*** Block opens ***

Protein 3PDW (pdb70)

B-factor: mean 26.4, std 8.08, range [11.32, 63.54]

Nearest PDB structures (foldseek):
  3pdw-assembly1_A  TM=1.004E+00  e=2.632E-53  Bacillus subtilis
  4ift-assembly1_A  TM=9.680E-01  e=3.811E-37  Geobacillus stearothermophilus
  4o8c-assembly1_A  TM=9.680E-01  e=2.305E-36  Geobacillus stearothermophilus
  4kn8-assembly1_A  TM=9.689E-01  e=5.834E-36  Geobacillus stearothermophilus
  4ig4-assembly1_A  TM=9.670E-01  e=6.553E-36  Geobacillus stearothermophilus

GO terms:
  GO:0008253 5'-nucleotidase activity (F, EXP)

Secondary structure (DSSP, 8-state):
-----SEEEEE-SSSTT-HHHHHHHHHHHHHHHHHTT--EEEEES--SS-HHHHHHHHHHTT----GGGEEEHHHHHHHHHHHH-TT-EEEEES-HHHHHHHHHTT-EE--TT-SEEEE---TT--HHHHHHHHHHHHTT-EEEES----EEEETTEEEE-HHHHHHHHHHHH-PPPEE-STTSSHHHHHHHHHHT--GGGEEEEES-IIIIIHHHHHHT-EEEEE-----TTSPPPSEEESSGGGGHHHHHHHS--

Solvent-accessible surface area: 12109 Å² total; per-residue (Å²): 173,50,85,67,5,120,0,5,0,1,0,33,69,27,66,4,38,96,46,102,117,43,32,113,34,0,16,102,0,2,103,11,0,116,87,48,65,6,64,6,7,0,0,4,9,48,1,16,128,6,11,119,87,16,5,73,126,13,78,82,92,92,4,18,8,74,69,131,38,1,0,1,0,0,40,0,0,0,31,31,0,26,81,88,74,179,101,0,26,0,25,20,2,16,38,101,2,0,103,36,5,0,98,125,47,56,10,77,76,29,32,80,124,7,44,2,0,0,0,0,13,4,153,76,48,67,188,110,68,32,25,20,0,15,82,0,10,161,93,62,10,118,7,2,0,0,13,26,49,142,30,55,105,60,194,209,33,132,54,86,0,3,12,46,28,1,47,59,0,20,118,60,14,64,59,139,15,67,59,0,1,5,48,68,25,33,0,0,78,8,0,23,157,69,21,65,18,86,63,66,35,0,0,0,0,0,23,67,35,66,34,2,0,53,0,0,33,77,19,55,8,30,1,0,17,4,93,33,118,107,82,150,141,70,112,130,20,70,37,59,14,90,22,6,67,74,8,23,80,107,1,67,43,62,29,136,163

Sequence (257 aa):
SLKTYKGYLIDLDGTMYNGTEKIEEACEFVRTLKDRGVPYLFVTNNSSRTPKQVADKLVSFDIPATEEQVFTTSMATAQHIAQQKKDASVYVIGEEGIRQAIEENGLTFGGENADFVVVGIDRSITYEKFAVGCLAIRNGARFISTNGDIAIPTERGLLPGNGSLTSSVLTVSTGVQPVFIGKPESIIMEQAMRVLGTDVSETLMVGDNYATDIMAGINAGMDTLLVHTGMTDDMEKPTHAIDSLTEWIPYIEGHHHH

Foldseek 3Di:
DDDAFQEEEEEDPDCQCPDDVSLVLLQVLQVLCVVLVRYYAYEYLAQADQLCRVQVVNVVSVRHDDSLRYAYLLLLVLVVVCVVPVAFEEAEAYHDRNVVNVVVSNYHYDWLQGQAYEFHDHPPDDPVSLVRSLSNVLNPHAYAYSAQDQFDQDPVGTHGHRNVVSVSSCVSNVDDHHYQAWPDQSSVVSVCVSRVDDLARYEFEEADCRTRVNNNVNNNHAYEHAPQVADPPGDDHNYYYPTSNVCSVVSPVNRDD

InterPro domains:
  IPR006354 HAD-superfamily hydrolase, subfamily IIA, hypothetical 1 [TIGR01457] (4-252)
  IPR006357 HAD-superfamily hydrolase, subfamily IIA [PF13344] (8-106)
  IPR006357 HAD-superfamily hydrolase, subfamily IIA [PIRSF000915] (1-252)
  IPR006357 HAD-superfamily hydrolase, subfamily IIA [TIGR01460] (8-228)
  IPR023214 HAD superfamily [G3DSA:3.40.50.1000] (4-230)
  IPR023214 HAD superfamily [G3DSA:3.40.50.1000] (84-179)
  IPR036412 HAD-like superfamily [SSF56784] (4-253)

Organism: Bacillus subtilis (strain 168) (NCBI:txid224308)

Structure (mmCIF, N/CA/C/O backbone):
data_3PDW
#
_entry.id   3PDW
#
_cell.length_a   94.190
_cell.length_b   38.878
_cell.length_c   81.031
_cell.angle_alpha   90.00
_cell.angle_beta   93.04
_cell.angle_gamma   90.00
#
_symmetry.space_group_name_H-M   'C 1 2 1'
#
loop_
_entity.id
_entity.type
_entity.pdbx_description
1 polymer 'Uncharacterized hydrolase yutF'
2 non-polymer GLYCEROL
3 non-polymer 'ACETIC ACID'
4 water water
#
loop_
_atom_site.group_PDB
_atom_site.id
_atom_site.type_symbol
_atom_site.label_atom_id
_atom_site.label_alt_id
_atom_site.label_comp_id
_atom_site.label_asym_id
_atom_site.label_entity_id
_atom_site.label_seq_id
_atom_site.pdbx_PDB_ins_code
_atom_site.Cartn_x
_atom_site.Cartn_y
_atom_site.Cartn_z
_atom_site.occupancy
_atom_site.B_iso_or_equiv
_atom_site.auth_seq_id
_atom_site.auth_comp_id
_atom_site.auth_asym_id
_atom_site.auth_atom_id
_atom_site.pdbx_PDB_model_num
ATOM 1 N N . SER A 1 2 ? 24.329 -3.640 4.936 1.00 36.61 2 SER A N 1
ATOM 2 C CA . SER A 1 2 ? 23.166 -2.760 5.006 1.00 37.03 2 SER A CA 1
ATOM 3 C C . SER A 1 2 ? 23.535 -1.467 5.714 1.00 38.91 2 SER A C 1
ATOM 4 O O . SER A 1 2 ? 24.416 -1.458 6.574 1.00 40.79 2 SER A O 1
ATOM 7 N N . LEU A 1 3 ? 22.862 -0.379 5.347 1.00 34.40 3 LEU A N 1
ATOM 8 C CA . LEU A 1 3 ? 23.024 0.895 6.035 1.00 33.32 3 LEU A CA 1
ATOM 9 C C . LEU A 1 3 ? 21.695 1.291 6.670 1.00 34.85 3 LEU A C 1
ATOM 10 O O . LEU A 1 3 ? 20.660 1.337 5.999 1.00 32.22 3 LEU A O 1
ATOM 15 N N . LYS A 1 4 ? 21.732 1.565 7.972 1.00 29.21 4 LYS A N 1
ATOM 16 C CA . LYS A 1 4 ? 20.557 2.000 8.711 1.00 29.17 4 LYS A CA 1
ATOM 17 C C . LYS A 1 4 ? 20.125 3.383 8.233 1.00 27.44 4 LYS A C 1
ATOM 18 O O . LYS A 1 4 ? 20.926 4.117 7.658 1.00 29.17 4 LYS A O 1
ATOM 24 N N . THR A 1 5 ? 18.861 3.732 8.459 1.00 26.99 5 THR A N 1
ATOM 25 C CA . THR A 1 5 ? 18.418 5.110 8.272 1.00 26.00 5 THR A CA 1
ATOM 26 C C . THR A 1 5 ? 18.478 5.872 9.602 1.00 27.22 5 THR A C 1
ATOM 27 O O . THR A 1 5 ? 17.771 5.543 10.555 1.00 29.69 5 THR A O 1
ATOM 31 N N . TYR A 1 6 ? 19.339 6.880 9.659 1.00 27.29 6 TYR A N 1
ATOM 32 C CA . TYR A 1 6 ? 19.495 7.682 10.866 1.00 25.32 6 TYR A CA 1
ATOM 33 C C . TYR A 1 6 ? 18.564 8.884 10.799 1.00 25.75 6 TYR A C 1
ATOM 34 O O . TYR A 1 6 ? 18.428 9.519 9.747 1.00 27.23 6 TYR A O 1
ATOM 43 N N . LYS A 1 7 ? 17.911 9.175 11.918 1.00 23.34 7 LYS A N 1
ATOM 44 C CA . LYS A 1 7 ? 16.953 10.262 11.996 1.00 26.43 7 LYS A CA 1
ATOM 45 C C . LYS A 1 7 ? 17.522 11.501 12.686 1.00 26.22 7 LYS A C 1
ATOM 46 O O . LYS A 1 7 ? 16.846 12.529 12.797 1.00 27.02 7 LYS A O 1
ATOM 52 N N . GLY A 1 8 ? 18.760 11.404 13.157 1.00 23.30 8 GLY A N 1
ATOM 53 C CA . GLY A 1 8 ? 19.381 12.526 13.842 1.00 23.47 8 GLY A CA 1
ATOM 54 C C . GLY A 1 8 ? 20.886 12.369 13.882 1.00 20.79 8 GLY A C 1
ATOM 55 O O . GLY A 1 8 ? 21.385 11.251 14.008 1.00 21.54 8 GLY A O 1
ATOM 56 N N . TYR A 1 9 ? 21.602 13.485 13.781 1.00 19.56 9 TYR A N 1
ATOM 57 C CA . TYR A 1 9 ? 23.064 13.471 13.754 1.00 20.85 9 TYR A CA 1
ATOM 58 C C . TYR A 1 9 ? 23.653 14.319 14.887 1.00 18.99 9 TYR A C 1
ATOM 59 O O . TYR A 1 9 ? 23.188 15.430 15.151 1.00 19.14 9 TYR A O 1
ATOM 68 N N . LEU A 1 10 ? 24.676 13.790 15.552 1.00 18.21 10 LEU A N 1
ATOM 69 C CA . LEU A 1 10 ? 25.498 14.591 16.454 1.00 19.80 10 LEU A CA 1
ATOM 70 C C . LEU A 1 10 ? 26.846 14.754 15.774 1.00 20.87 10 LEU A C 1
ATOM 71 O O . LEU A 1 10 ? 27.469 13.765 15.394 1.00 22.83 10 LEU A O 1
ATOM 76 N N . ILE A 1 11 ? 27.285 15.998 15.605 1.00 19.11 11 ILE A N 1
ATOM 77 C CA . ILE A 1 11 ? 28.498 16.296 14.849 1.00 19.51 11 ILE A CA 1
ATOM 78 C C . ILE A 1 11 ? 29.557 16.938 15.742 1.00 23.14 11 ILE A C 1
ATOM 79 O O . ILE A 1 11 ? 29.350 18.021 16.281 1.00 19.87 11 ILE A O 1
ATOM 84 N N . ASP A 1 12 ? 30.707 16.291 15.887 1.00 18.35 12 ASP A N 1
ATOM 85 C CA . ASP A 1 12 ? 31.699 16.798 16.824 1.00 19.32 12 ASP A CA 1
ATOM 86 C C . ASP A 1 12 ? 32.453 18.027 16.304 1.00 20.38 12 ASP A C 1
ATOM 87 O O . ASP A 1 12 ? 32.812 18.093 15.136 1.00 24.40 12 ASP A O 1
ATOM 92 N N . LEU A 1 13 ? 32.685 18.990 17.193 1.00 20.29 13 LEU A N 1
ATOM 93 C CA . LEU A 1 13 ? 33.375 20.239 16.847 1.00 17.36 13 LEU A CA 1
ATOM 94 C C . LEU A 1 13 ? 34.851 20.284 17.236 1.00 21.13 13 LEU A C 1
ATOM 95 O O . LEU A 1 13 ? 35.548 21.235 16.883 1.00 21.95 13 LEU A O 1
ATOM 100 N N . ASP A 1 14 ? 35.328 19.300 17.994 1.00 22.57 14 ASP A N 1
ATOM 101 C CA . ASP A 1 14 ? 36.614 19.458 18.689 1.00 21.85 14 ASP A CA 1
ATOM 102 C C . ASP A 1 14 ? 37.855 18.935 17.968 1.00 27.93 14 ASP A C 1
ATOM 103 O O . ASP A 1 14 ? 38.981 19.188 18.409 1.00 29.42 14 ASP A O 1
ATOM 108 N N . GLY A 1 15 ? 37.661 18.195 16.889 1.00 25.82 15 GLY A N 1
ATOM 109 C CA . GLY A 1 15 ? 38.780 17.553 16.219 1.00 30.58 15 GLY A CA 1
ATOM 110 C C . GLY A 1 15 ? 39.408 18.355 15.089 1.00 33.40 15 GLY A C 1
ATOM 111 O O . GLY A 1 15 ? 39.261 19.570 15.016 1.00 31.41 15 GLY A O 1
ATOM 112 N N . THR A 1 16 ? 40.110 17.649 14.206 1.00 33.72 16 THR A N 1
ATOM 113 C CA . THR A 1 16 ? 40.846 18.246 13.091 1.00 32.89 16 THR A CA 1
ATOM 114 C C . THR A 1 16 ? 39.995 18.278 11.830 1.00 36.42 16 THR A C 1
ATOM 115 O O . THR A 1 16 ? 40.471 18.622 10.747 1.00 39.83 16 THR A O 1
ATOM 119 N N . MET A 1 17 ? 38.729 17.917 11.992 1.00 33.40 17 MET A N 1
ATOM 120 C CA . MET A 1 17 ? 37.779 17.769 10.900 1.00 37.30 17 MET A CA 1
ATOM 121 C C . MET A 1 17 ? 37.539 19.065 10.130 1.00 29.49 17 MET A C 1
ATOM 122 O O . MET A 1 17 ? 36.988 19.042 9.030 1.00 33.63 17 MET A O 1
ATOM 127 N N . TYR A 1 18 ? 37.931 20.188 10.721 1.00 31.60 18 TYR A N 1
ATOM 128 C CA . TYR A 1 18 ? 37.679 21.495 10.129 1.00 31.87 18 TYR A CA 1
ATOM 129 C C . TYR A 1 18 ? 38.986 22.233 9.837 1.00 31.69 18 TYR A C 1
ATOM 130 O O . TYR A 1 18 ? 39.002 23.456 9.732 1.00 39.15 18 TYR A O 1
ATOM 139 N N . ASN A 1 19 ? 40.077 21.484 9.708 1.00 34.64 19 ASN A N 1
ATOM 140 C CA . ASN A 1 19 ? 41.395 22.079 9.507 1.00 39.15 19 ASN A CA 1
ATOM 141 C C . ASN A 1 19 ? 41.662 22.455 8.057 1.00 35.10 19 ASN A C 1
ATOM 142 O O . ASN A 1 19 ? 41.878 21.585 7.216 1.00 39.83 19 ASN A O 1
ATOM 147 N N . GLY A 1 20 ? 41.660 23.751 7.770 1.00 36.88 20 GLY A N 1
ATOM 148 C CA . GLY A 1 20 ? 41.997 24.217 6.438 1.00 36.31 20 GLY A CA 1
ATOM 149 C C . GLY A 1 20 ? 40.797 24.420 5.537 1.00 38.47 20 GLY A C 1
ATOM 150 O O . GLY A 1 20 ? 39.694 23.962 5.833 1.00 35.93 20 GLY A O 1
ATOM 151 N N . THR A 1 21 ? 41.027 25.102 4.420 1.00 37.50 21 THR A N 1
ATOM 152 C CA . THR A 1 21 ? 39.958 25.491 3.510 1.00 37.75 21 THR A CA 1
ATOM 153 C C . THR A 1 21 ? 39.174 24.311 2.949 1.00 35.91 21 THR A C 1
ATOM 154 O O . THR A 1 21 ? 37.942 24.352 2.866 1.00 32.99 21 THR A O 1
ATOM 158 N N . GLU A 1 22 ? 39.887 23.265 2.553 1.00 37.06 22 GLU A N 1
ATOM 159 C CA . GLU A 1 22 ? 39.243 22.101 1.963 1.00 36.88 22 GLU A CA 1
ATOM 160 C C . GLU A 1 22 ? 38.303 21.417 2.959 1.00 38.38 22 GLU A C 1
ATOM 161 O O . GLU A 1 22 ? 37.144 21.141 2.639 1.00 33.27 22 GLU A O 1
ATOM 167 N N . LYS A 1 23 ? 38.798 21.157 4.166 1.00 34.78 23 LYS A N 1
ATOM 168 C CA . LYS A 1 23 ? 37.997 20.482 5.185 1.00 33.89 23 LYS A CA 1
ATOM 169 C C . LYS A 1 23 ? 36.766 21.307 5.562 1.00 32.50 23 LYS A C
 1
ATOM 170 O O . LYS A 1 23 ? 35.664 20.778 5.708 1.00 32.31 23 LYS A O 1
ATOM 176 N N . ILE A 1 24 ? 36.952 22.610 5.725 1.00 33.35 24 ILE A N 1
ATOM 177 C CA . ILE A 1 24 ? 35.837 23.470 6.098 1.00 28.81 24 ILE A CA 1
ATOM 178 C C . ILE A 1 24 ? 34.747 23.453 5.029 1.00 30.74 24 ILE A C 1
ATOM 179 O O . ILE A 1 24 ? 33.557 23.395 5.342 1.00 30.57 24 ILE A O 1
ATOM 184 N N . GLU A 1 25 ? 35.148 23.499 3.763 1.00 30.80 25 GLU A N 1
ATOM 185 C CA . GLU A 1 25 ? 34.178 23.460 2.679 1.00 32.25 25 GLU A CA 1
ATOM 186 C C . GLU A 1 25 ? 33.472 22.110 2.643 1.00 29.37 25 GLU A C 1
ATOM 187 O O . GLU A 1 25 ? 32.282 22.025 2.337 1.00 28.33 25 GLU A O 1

*** Block closes ***

Directions:
Among the lines of the listing above, count those that hold the string "hydrolase", giving the count alone.

Exercise response:
5